For the data below, work out the number of lines containing the string "magnetotacticum" and answer with that number only.

● Data provided
☆ ☆ ☆ ☆
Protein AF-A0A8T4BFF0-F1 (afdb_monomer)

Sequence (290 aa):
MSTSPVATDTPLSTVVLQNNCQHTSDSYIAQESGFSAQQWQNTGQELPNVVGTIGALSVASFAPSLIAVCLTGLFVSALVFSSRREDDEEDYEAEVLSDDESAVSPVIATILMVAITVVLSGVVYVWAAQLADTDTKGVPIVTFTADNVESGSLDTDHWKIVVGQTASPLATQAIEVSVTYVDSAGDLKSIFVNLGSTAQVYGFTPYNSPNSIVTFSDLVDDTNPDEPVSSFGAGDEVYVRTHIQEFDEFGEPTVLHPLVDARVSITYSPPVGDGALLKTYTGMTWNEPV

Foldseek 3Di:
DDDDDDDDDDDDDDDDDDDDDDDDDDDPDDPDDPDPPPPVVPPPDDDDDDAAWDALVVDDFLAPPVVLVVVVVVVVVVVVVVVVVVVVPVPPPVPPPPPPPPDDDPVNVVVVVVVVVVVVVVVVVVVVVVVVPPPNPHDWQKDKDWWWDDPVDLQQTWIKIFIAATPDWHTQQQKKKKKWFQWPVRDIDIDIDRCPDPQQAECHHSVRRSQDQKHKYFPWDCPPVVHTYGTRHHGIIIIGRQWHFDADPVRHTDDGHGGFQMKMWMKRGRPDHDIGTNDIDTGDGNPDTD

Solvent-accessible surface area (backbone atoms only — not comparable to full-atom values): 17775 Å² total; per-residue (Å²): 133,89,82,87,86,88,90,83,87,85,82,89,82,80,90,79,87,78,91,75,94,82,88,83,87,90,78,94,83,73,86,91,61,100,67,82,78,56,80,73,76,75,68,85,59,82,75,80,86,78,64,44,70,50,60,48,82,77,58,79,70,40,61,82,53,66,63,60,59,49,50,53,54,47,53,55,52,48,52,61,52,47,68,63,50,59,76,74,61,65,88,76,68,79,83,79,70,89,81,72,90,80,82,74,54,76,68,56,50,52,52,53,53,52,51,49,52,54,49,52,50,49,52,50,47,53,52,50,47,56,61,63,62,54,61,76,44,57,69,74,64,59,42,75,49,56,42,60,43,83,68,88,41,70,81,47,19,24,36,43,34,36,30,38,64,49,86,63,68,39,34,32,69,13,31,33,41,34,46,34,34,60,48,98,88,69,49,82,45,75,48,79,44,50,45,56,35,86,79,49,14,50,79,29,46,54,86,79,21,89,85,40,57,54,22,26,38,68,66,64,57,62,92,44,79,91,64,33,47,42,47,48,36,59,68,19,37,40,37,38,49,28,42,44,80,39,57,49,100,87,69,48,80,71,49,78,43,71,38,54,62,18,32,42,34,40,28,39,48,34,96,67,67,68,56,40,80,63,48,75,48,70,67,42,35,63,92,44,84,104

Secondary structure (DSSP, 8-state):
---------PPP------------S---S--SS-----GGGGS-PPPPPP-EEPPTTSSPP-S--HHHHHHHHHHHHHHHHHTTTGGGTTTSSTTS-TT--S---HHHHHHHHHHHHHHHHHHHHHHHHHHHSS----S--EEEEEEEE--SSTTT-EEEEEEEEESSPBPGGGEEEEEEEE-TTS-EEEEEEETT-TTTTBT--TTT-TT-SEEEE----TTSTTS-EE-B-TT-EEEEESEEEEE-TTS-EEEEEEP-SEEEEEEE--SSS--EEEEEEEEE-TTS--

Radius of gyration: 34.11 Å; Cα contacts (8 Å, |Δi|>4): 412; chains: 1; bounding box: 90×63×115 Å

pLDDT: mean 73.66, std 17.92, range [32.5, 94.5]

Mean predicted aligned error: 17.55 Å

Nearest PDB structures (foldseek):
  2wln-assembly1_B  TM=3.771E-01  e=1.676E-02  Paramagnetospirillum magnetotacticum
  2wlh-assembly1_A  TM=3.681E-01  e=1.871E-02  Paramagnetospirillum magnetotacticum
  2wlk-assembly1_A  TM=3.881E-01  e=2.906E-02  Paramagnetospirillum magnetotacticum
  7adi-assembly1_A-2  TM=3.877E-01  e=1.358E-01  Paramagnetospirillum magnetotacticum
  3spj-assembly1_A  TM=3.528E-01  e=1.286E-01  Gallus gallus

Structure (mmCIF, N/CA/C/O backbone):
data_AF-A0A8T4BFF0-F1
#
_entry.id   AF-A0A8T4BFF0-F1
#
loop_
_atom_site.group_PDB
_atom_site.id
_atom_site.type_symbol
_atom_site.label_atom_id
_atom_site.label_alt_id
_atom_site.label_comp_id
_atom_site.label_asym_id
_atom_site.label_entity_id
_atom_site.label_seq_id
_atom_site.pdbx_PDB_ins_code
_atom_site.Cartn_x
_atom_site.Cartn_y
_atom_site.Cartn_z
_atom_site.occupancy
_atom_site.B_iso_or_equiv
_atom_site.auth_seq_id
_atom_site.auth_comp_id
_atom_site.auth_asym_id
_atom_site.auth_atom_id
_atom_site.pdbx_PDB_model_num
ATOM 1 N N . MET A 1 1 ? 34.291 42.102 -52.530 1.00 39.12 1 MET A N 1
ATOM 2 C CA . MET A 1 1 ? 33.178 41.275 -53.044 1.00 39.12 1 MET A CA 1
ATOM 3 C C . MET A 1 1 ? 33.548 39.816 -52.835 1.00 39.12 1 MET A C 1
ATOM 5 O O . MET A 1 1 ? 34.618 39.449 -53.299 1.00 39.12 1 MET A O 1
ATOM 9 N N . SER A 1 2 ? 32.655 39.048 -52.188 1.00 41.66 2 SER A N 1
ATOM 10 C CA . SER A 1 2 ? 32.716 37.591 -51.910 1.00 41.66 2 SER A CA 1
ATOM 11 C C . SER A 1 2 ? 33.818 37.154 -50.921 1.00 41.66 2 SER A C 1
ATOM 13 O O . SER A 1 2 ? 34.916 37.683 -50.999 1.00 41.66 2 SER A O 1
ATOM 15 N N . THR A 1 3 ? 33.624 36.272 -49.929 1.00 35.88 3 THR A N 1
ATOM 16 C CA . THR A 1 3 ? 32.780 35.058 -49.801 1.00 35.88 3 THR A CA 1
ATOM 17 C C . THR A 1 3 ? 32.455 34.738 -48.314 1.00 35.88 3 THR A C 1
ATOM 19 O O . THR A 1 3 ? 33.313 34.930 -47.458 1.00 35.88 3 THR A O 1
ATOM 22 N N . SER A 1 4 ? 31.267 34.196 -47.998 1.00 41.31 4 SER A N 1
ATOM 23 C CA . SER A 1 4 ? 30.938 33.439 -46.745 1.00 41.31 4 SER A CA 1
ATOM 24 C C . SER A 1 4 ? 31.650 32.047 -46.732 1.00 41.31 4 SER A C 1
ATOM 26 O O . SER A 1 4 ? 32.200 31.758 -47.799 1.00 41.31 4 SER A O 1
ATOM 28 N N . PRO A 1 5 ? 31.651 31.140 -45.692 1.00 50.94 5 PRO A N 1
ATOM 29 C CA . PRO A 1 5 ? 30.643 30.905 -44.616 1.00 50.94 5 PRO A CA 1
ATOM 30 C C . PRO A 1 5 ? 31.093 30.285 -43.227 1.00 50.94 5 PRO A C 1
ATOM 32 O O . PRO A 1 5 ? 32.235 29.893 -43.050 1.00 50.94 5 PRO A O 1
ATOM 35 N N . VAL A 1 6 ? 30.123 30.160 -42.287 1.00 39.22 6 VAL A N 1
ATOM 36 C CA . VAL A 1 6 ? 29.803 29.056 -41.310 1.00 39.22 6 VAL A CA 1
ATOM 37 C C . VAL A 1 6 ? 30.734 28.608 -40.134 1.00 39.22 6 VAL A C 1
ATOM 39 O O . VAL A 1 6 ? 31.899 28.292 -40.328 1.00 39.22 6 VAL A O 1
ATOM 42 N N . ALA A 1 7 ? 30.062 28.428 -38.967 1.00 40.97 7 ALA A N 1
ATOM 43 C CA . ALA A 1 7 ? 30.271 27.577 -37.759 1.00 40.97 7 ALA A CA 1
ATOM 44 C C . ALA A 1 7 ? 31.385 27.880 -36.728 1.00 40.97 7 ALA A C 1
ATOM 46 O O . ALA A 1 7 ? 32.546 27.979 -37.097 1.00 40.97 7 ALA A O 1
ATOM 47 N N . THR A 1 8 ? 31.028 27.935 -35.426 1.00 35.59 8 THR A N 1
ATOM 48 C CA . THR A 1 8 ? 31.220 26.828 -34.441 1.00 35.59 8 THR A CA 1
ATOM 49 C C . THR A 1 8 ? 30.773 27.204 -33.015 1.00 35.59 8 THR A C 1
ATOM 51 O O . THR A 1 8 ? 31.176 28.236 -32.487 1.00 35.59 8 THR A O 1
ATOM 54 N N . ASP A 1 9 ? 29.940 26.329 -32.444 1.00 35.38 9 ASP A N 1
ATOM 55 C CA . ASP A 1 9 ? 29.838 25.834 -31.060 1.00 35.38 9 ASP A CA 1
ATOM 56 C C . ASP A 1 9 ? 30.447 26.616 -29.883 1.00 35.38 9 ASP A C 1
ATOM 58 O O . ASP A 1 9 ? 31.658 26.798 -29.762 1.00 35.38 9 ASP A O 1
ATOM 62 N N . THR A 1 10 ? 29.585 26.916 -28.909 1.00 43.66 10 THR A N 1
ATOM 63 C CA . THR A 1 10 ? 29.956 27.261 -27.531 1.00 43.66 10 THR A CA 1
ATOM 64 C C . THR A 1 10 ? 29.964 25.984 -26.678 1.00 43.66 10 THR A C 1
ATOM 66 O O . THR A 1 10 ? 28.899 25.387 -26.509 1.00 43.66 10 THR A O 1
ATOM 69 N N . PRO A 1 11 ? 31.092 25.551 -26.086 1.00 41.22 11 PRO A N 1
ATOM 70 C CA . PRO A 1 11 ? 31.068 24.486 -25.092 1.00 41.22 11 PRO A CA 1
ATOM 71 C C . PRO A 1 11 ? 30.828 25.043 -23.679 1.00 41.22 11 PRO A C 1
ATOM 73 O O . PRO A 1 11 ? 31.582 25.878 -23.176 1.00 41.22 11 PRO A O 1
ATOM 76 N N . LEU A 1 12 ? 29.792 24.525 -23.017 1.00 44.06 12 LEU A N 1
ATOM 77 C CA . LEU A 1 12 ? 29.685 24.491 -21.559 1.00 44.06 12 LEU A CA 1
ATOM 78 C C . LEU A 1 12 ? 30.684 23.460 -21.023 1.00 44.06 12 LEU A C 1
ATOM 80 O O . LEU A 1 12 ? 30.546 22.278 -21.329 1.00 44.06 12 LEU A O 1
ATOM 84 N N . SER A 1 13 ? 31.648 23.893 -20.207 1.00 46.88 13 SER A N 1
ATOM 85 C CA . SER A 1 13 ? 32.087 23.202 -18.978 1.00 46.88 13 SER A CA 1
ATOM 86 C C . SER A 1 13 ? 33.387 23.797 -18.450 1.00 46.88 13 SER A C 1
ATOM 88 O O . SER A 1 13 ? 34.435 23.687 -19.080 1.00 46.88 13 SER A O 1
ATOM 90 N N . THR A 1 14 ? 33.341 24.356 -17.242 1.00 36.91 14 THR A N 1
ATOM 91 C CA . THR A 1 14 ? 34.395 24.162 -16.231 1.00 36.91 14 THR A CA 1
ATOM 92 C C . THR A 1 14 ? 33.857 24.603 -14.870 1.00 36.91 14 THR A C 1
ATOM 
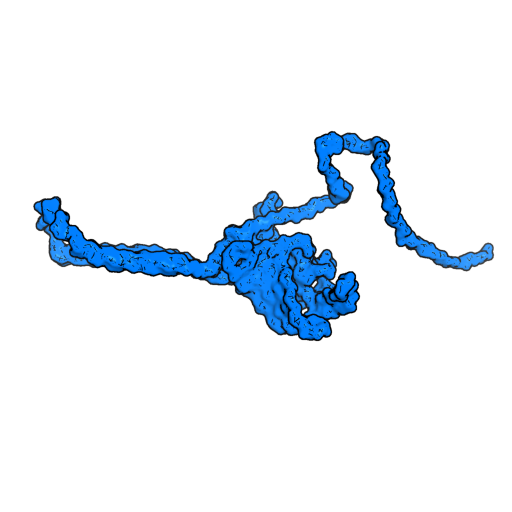94 O O . THR A 1 14 ? 33.786 25.789 -14.562 1.00 36.91 14 THR A O 1
ATOM 97 N N . VAL A 1 15 ? 33.447 23.633 -14.047 1.00 41.09 15 VAL A N 1
ATOM 98 C CA . VAL A 1 15 ? 33.270 23.833 -12.604 1.00 41.09 15 VAL A CA 1
ATOM 99 C C . VAL A 1 15 ? 34.669 23.947 -12.006 1.00 41.09 15 VAL A C 1
ATOM 101 O O . VAL A 1 15 ? 35.430 22.981 -11.987 1.00 41.09 15 VAL A O 1
ATOM 104 N N . VAL A 1 16 ? 35.024 25.149 -11.563 1.00 37.84 16 VAL A N 1
ATOM 105 C CA . VAL A 1 16 ? 36.256 25.404 -10.817 1.00 37.84 16 VAL A CA 1
ATOM 106 C C . VAL A 1 16 ? 35.961 25.177 -9.335 1.00 37.84 16 VAL A C 1
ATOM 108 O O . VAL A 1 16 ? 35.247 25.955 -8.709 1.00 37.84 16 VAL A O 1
☆ ☆ ☆ ☆
● Finished task
4